Company History
Alfred Peet grew up in the coffee business while living in the Netherlands as a child. Moving to San Francisco when he was 35, he began roasting coffee in the 1960s. Peet started Peet's Coffee & Tea as a single store in 1966 in Berkeley, California. Peet's original outlet is still located on the corner of Walnut and Vine (2124 Vine Street) in the Gourmet Ghetto of North Berkeley, close to the University of California. Throughout the later '60s, the '70s, and well into the '80s, standing in line at Peet's to buy weekly beans was a Bay Area ritual. That original location now contains a museum space which displays Peet's memorabilia and historical coffee equipment.
Peet's predates the more celebrated specialty company, Starbucks, and served as a model for that enterprise. The three founders of the Seattle-based chain all knew Peet personally; when they began their store in 1971, they bought their beans directly from Peet's, and continued to do so for the first year of business.

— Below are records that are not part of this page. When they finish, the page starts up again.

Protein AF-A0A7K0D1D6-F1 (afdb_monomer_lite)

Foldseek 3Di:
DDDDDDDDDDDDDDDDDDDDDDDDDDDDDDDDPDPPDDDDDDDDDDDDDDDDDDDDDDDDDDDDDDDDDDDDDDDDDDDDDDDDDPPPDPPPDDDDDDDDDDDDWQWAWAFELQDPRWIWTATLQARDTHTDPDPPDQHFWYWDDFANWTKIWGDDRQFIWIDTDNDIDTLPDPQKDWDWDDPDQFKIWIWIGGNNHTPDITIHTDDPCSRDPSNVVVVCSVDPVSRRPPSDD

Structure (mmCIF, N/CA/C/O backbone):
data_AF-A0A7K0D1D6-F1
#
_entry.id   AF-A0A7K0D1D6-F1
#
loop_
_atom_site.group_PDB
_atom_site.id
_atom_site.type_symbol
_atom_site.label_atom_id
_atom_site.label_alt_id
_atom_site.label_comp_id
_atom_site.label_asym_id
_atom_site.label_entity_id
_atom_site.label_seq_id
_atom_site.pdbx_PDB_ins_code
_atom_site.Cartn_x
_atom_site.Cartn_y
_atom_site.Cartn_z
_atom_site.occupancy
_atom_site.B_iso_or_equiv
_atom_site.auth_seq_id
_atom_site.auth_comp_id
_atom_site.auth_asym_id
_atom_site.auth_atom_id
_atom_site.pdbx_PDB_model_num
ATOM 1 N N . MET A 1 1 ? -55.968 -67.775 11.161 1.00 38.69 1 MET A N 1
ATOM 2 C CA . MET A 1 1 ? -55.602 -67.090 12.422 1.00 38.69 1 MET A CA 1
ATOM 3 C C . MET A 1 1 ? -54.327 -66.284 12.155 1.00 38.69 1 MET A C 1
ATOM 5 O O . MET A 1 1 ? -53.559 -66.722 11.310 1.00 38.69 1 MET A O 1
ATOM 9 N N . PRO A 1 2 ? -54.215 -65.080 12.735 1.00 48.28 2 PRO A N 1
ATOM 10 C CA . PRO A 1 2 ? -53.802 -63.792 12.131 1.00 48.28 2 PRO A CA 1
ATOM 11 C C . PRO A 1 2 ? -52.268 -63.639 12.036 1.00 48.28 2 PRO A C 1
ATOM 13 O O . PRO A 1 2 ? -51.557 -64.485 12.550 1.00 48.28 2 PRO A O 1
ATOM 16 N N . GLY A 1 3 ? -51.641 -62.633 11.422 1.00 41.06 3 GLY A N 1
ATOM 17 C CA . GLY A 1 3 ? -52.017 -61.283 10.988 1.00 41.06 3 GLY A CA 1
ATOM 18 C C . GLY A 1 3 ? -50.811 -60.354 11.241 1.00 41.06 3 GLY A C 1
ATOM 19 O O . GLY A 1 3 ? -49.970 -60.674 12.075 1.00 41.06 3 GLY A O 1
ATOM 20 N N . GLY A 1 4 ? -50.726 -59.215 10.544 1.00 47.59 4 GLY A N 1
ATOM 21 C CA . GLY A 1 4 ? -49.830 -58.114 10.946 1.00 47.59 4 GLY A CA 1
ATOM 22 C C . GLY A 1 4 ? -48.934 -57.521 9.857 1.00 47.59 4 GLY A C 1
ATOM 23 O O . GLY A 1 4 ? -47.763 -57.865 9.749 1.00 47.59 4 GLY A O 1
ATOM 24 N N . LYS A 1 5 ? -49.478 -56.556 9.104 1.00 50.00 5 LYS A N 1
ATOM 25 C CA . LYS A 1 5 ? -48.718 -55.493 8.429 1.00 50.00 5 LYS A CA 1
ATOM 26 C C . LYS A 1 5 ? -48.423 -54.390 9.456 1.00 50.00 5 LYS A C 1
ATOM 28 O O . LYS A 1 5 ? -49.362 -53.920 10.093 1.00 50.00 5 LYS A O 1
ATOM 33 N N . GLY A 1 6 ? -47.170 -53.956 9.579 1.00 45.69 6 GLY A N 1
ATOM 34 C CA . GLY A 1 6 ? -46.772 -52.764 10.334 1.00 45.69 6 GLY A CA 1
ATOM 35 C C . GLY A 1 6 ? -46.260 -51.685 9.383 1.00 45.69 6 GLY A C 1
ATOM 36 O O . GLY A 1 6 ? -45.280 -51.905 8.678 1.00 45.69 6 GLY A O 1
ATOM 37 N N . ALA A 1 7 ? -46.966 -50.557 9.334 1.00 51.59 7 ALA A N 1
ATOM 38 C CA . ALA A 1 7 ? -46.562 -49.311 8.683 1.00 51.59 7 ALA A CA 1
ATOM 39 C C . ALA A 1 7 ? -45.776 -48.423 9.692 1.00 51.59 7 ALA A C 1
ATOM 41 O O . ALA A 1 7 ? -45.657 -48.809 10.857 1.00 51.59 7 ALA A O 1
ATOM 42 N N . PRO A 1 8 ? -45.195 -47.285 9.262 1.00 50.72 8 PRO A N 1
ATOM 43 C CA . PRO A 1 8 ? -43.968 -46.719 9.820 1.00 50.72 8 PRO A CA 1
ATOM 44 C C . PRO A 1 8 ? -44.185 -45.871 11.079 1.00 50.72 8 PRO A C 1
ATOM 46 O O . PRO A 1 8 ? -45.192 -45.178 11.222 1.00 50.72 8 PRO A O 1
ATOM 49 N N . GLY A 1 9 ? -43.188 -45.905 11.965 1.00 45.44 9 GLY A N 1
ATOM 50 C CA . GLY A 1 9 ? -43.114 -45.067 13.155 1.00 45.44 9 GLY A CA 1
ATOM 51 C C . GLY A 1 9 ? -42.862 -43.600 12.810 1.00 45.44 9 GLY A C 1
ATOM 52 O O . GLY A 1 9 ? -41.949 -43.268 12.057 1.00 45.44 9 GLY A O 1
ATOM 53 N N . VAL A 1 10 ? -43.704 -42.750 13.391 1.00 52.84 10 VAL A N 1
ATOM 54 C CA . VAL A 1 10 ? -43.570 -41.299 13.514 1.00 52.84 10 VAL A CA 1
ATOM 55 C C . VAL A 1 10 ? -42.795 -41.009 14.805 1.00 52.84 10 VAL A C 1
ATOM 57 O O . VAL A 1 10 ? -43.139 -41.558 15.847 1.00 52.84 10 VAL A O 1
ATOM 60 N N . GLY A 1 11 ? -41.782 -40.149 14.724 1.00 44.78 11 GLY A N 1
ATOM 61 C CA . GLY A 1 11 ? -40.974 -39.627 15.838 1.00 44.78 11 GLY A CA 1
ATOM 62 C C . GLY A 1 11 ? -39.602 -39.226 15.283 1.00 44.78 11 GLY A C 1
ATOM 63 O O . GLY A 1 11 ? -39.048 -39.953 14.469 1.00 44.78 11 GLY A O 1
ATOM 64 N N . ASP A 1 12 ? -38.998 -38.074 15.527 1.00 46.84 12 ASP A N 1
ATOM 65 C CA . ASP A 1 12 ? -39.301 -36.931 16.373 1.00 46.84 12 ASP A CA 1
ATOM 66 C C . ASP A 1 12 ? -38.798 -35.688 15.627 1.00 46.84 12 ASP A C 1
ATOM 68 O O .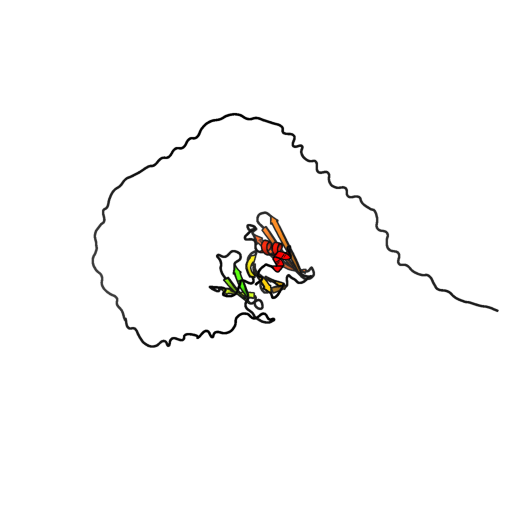 ASP A 1 12 ? -37.710 -35.687 15.043 1.00 46.84 12 ASP A O 1
ATOM 72 N N . ARG A 1 13 ? -39.597 -34.619 15.617 1.00 52.75 13 ARG A N 1
ATOM 73 C CA . ARG A 1 13 ? -39.132 -33.291 15.208 1.00 52.75 13 ARG A CA 1
ATOM 74 C C . ARG A 1 13 ? -38.451 -32.643 16.417 1.00 52.75 13 ARG A C 1
ATOM 76 O O . ARG A 1 13 ? -39.093 -32.581 17.461 1.00 52.75 13 ARG A O 1
ATOM 83 N N . PRO A 1 14 ? -37.225 -32.109 16.300 1.00 61.03 14 PRO A N 1
ATOM 84 C CA . PRO A 1 14 ? -36.682 -31.247 17.339 1.00 61.03 14 PRO A CA 1
ATOM 85 C C . PRO A 1 14 ? -37.488 -29.941 17.402 1.00 61.03 14 PRO A C 1
ATOM 87 O O . PRO A 1 14 ? -37.591 -29.200 16.422 1.00 61.03 14 PRO A O 1
ATOM 90 N N . GLU A 1 15 ? -38.091 -29.699 18.565 1.00 44.56 15 GLU A N 1
ATOM 91 C CA . GLU A 1 15 ? -38.709 -28.435 18.952 1.00 44.56 15 GLU A CA 1
ATOM 92 C C . GLU A 1 15 ? -37.629 -27.347 19.035 1.00 44.56 15 GLU A C 1
ATOM 94 O O . GLU A 1 15 ? -36.649 -27.477 19.768 1.00 44.56 15 GLU A O 1
ATOM 99 N N . TYR A 1 16 ? -37.803 -26.265 18.277 1.00 58.06 16 TYR A N 1
ATOM 100 C CA . TYR A 1 16 ? -36.996 -25.059 18.435 1.00 58.06 16 TYR A CA 1
ATOM 101 C C . TYR A 1 16 ? -37.676 -24.115 19.436 1.00 58.06 16 TYR A C 1
ATOM 103 O O . TYR A 1 16 ? -38.888 -23.907 19.334 1.00 58.06 16 TYR A O 1
ATOM 111 N N . PRO A 1 17 ? -36.926 -23.508 20.374 1.00 61.06 17 PRO A N 1
ATOM 112 C CA . PRO A 1 17 ? -37.460 -22.524 21.307 1.00 61.06 17 PRO A CA 1
ATOM 113 C C . PRO A 1 17 ? -38.015 -21.293 20.582 1.00 61.06 17 PRO A C 1
ATOM 115 O O . PRO A 1 17 ? -37.320 -20.648 19.795 1.00 61.06 17 PRO A O 1
ATOM 118 N N . SER A 1 18 ? -39.264 -20.949 20.887 1.00 51.84 18 SER A N 1
ATOM 119 C CA . SER A 1 18 ? -39.932 -19.721 20.455 1.00 51.84 18 SER A CA 1
ATOM 120 C C . SER A 1 18 ? -39.171 -18.482 20.938 1.00 51.84 18 SER A C 1
ATOM 122 O O . SER A 1 18 ? -38.995 -18.287 22.142 1.00 51.84 18 SER A O 1
ATOM 124 N N . LEU A 1 19 ? -38.753 -17.621 20.007 1.00 55.22 19 LEU A N 1
ATOM 125 C CA . LEU A 1 19 ? -38.186 -16.309 20.320 1.00 55.22 19 LEU A CA 1
ATOM 126 C C . LEU A 1 19 ? -39.301 -15.282 20.609 1.00 55.22 19 LEU A C 1
ATOM 128 O O . LEU A 1 19 ? -40.303 -15.244 19.890 1.00 55.22 19 LEU A O 1
ATOM 132 N N . PRO A 1 20 ? -39.136 -14.434 21.639 1.00 47.75 20 PRO A N 1
ATOM 133 C CA . PRO A 1 20 ? -40.101 -13.408 22.010 1.00 47.75 20 PRO A CA 1
ATOM 134 C C . PRO A 1 20 ? -40.035 -12.169 21.101 1.00 47.75 20 PRO A C 1
ATOM 136 O O . PRO A 1 20 ? -38.968 -11.612 20.871 1.00 47.75 20 PRO A O 1
ATOM 139 N N . GLY A 1 21 ? -41.218 -11.706 20.683 1.00 43.38 21 GLY A N 1
ATOM 140 C CA . GLY A 1 21 ? -41.599 -10.290 20.606 1.00 43.38 21 GLY A CA 1
ATOM 141 C C . GLY A 1 21 ? -40.906 -9.393 19.577 1.00 43.38 21 GLY A C 1
ATOM 142 O O . GLY A 1 21 ? -39.812 -8.884 19.795 1.00 43.38 21 GLY A O 1
ATOM 143 N N . THR A 1 22 ? -41.643 -9.054 18.520 1.00 51.12 22 THR A N 1
ATOM 144 C CA . THR A 1 22 ? -41.416 -7.883 17.663 1.00 51.12 22 THR A CA 1
ATOM 145 C C . THR A 1 22 ? -41.491 -6.586 18.479 1.00 51.12 22 THR A C 1
ATOM 147 O O . THR A 1 22 ? -42.573 -6.046 18.715 1.00 51.12 22 THR A O 1
ATOM 150 N N . GLY A 1 23 ? -40.333 -6.090 18.914 1.00 44.31 23 GLY A N 1
ATOM 151 C CA . GLY A 1 23 ? -40.152 -4.746 19.452 1.00 44.31 23 GLY A CA 1
ATOM 152 C C . GLY A 1 23 ? -39.985 -3.735 18.322 1.00 44.31 23 GLY A C 1
ATOM 153 O O . GLY A 1 23 ? -38.937 -3.658 17.688 1.00 44.31 23 GLY A O 1
ATOM 154 N N . SER A 1 24 ? -41.047 -2.976 18.075 1.00 44.62 24 SER A N 1
ATOM 155 C CA . SER A 1 24 ? -41.096 -1.805 17.204 1.00 44.62 24 SER A CA 1
ATOM 156 C C . SER A 1 24 ? -40.147 -0.712 17.715 1.00 44.62 24 SER A C 1
ATOM 158 O O . SER A 1 24 ? -40.495 0.024 18.635 1.00 44.62 24 SER A O 1
ATOM 160 N N . PHE A 1 25 ? -38.963 -0.579 17.117 1.00 45.59 25 PHE A N 1
ATOM 161 C CA . PHE A 1 25 ? -38.130 0.616 17.268 1.00 45.59 25 PHE A CA 1
ATOM 162 C C . PHE A 1 25 ? -38.576 1.654 16.236 1.00 45.59 25 PHE A C 1
ATOM 164 O O . PHE A 1 25 ? -38.269 1.549 15.050 1.00 45.59 25 PHE A O 1
ATOM 171 N N . GLY A 1 26 ? -39.360 2.628 16.699 1.00 43.31 26 GLY A N 1
ATOM 172 C CA . GLY A 1 26 ? -39.669 3.834 15.937 1.00 43.31 26 GLY A CA 1
ATOM 173 C C . GLY A 1 26 ? -38.425 4.716 15.754 1.00 43.31 26 GLY A C 1
ATOM 174 O O . GLY A 1 26 ? -37.481 4.619 16.544 1.00 43.31 26 GLY A O 1
ATOM 175 N N . PRO A 1 27 ? -38.399 5.571 14.719 1.00 62.03 27 PRO A N 1
ATOM 176 C CA . PRO A 1 27 ? -37.319 6.529 14.531 1.00 62.03 27 PRO A CA 1
ATOM 177 C C . PRO A 1 27 ? -37.354 7.603 15.633 1.00 62.03 27 PRO A C 1
ATOM 179 O O . PRO A 1 27 ? -38.442 8.007 16.052 1.00 62.03 27 PRO A O 1
ATOM 182 N N . PRO A 1 28 ? -36.193 8.091 16.102 1.00 60.66 28 PRO A N 1
ATOM 183 C CA . PRO A 1 28 ? -36.148 9.240 16.987 1.00 60.66 28 PRO A CA 1
ATOM 184 C C . PRO A 1 28 ? -36.611 10.500 16.247 1.00 60.66 28 PRO A C 1
ATOM 186 O O . PRO A 1 28 ? -36.114 10.847 15.176 1.00 60.66 28 PRO A O 1
ATOM 189 N N . ASP A 1 29 ? -37.579 11.154 16.876 1.00 45.16 29 ASP A N 1
ATOM 190 C CA . ASP A 1 29 ? -38.076 12.499 16.631 1.00 45.16 29 ASP A CA 1
ATOM 191 C C . ASP A 1 29 ? -36.903 13.495 16.549 1.00 45.16 29 ASP A C 1
ATOM 193 O O . ASP A 1 29 ? -36.237 13.782 17.546 1.00 45.16 29 ASP A O 1
ATOM 197 N N . MET A 1 30 ? -36.599 13.977 15.341 1.00 48.62 30 MET A N 1
ATOM 198 C CA . MET A 1 30 ? -35.726 15.130 15.135 1.00 48.62 30 MET A CA 1
ATOM 199 C C . MET A 1 30 ? -36.593 16.333 14.786 1.00 48.62 30 MET A C 1
ATOM 201 O O . MET A 1 30 ? -36.931 16.574 13.626 1.00 48.62 30 MET A O 1
ATOM 205 N N . SER A 1 31 ? -36.915 17.109 15.816 1.00 44.97 31 SER A N 1
ATOM 206 C CA . SER A 1 31 ? -37.426 18.467 15.699 1.00 44.97 31 SER A CA 1
ATOM 207 C C . SER A 1 31 ? -36.427 19.330 14.920 1.00 44.97 31 SER A C 1
ATOM 209 O O . SER A 1 31 ? -35.344 19.657 15.407 1.00 44.97 31 SER A O 1
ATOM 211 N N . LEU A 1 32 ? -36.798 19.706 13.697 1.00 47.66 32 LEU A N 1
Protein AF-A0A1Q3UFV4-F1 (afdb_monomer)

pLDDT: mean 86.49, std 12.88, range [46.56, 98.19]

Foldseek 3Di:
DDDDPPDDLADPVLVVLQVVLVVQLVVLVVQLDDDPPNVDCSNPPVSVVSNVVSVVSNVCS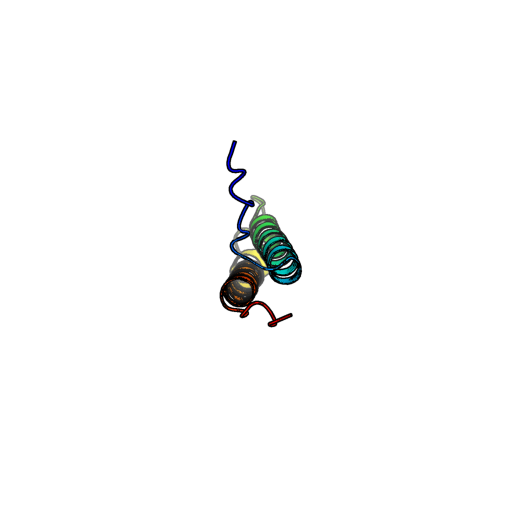NPVPHPDD

Secondary structure (DSSP, 8-state):
--------SS-HHHHHHHHHHHHHHHHHHHHH--SS-TT-HIIIIIHHHHHHHHHHHHHHHHHSPPP--

Sequence (69 aa):
MNTIPAQFVFSKDNYMWLIIAIAVVAFGFVLMSGTTDIYSTTKIVIAPIVVLTGFGIGFYAILKKPAAK

Solvent-accessible surface area (backbone atoms only — not comparable to full-atom values): 3925 Å² total; per-residue (Å²): 133,88,78,77,74,86,77,70,94,62,42,74,68,31,52,52,39,37,52,51,14,51,52,38,29,52,50,14,54,56,52,46,53,72,87,74,68,76,84,34,62,53,38,70,49,50,14,54,52,38,28,54,50,12,51,52,40,33,52,4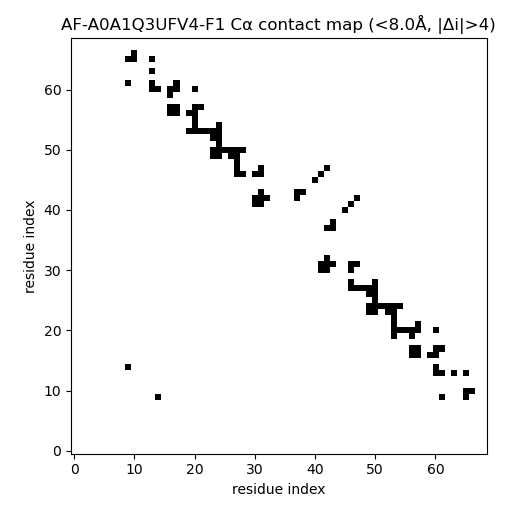8,24,70,66,52,71,64,77,87,124

Mean predicted aligned error: 6.82 Å

Structure (mmCIF, N/CA/C/O backbone):
data_AF-A0A1Q3UFV4-F1
#
_entry.id   AF-A0A1Q3UFV4-F1
#
loop_
_atom_site.group_PDB
_atom_site.id
_atom_site.type_symbol
_atom_site.label_atom_id
_atom_site.label_alt_id
_atom_site.label_comp_id
_atom_site.label_asym_id
_atom_site.label_entity_id
_atom_site.label_seq_id
_atom_site.pdbx_PDB_ins_code
_atom_site.Cartn_x
_atom_site.Cartn_y
_atom_site.Cartn_z
_atom_site.occupancy
_atom_site.B_iso_or_equiv
_atom_site.auth_seq_id
_atom_site.auth_comp_id
_atom_site.auth_asym_id
_atom_site.auth_atom_id
_atom_site.pdbx_PDB_model_num
ATOM 1 N N . MET A 1 1 ? -23.442 21.053 28.990 1.00 53.28 1 MET A N 1
ATOM 2 C CA . MET A 1 1 ? -23.044 20.733 27.601 1.00 53.28 1 MET A CA 1
ATOM 3 C C . MET A 1 1 ? -22.840 19.231 27.533 1.00 53.28 1 MET A C 1
ATOM 5 O O . MET A 1 1 ? -22.003 18.729 28.267 1.00 53.28 1 MET A O 1
ATOM 9 N N . ASN A 1 2 ? -23.656 18.510 26.762 1.00 59.69 2 ASN A N 1
ATOM 10 C CA . ASN A 1 2 ? -23.516 17.062 26.611 1.00 59.69 2 ASN A CA 1
ATOM 11 C C . ASN A 1 2 ? -22.434 16.813 25.550 1.00 59.69 2 ASN A C 1
ATOM 13 O O . ASN A 1 2 ? -22.662 17.073 24.371 1.00 59.69 2 ASN A O 1
ATOM 17 N N . THR A 1 3 ? -21.231 16.421 25.962 1.00 68.06 3 THR A N 1
ATOM 18 C CA . THR A 1 3 ? -20.129 16.138 25.035 1.00 68.06 3 THR A CA 1
ATOM 19 C C . THR A 1 3 ? -20.382 14.780 24.396 1.00 68.06 3 THR A C 1
ATOM 21 O O . THR A 1 3 ? -20.198 13.758 25.055 1.00 68.06 3 THR A O 1
ATOM 24 N N . ILE A 1 4 ? -20.837 14.750 23.141 1.00 74.31 4 ILE A N 1
ATOM 25 C CA . ILE A 1 4 ? -20.943 13.493 22.396 1.00 74.31 4 ILE A CA 1
ATOM 26 C C . ILE A 1 4 ? -19.516 12.960 22.211 1.00 74.31 4 ILE A C 1
ATOM 28 O O . ILE A 1 4 ? -18.707 13.644 21.578 1.00 74.31 4 ILE A O 1
ATOM 32 N N . PRO A 1 5 ? -19.164 11.798 22.792 1.00 70.00 5 PRO A N 1
ATOM 33 C CA . PRO A 1 5 ? -17.843 11.227 22.598 1.00 70.00 5 PRO A CA 1
ATOM 34 C C . PRO A 1 5 ? -17.661 10.926 21.110 1.00 70.00 5 PRO A C 1
ATOM 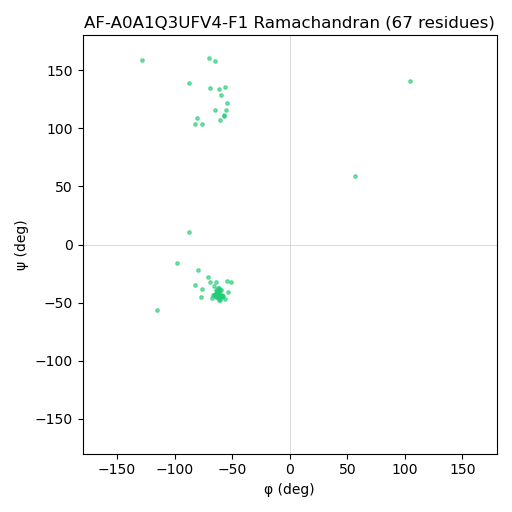36 O O . PRO A 1 5 ? -18.557 10.380 20.464 1.00 70.00 5 PRO A O 1
ATOM 39 N N . ALA A 1 6 ? -16.512 11.311 20.554 1.00 74.50 6 ALA A N 1
ATOM 40 C CA . ALA A 1 6 ? -16.177 10.995 19.174 1.00 74.50 6 ALA A CA 1
ATOM 41 C C . ALA A 1 6 ? -16.131 9.469 19.012 1.00 74.50 6 ALA A C 1
ATOM 43 O O . ALA A 1 6 ? -15.217 8.808 19.506 1.00 74.50 6 ALA A O 1
ATOM 44 N N . GLN A 1 7 ? -17.141 8.911 18.346 1.00 74.19 7 GLN A N 1
ATOM 45 C CA . GLN A 1 7 ? -17.194 7.489 18.048 1.00 74.19 7 GLN A CA 1
ATOM 46 C C . GLN A 1 7 ? -16.327 7.218 16.821 1.00 74.19 7 GLN A C 1
ATOM 48 O O . GLN A 1 7 ? -16.674 7.590 15.700 1.00 74.19 7 GLN A O 1
ATOM 53 N N . PHE A 1 8 ? -15.184 6.572 17.029 1.00 79.38 8 PHE A N 1
ATOM 54 C CA . PHE A 1 8 ? -14.343 6.121 15.928 1.00 79.38 8 PHE A CA 1
ATOM 55 C C . PHE A 1 8 ? -15.032 4.981 15.169 1.00 79.38 8 PHE A C 1
ATOM 57 O O . PHE A 1 8 ? -15.560 4.049 15.774 1.00 79.38 8 PHE A O 1
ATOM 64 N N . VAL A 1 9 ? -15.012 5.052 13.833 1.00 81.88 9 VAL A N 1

Peet sold his business in 1979 to Sal Bonavita, staying on as mentor and teacher until 1984. In 1984 Jerry Baldwin, one of the founders of Starbuck, and Peet's former partner, along with co-owner Jim Reynolds, the coffee roaster, and a group of investors, bought the four Bay Area Peet's locations from Bonavita. In 1987, Baldwin and Peet's owners sold the Starbucks chain to focus on Peet's, and Baldwin and Howard Schultz, Starbucks' new owner, entered into a non-compete agreement in the Bay Area.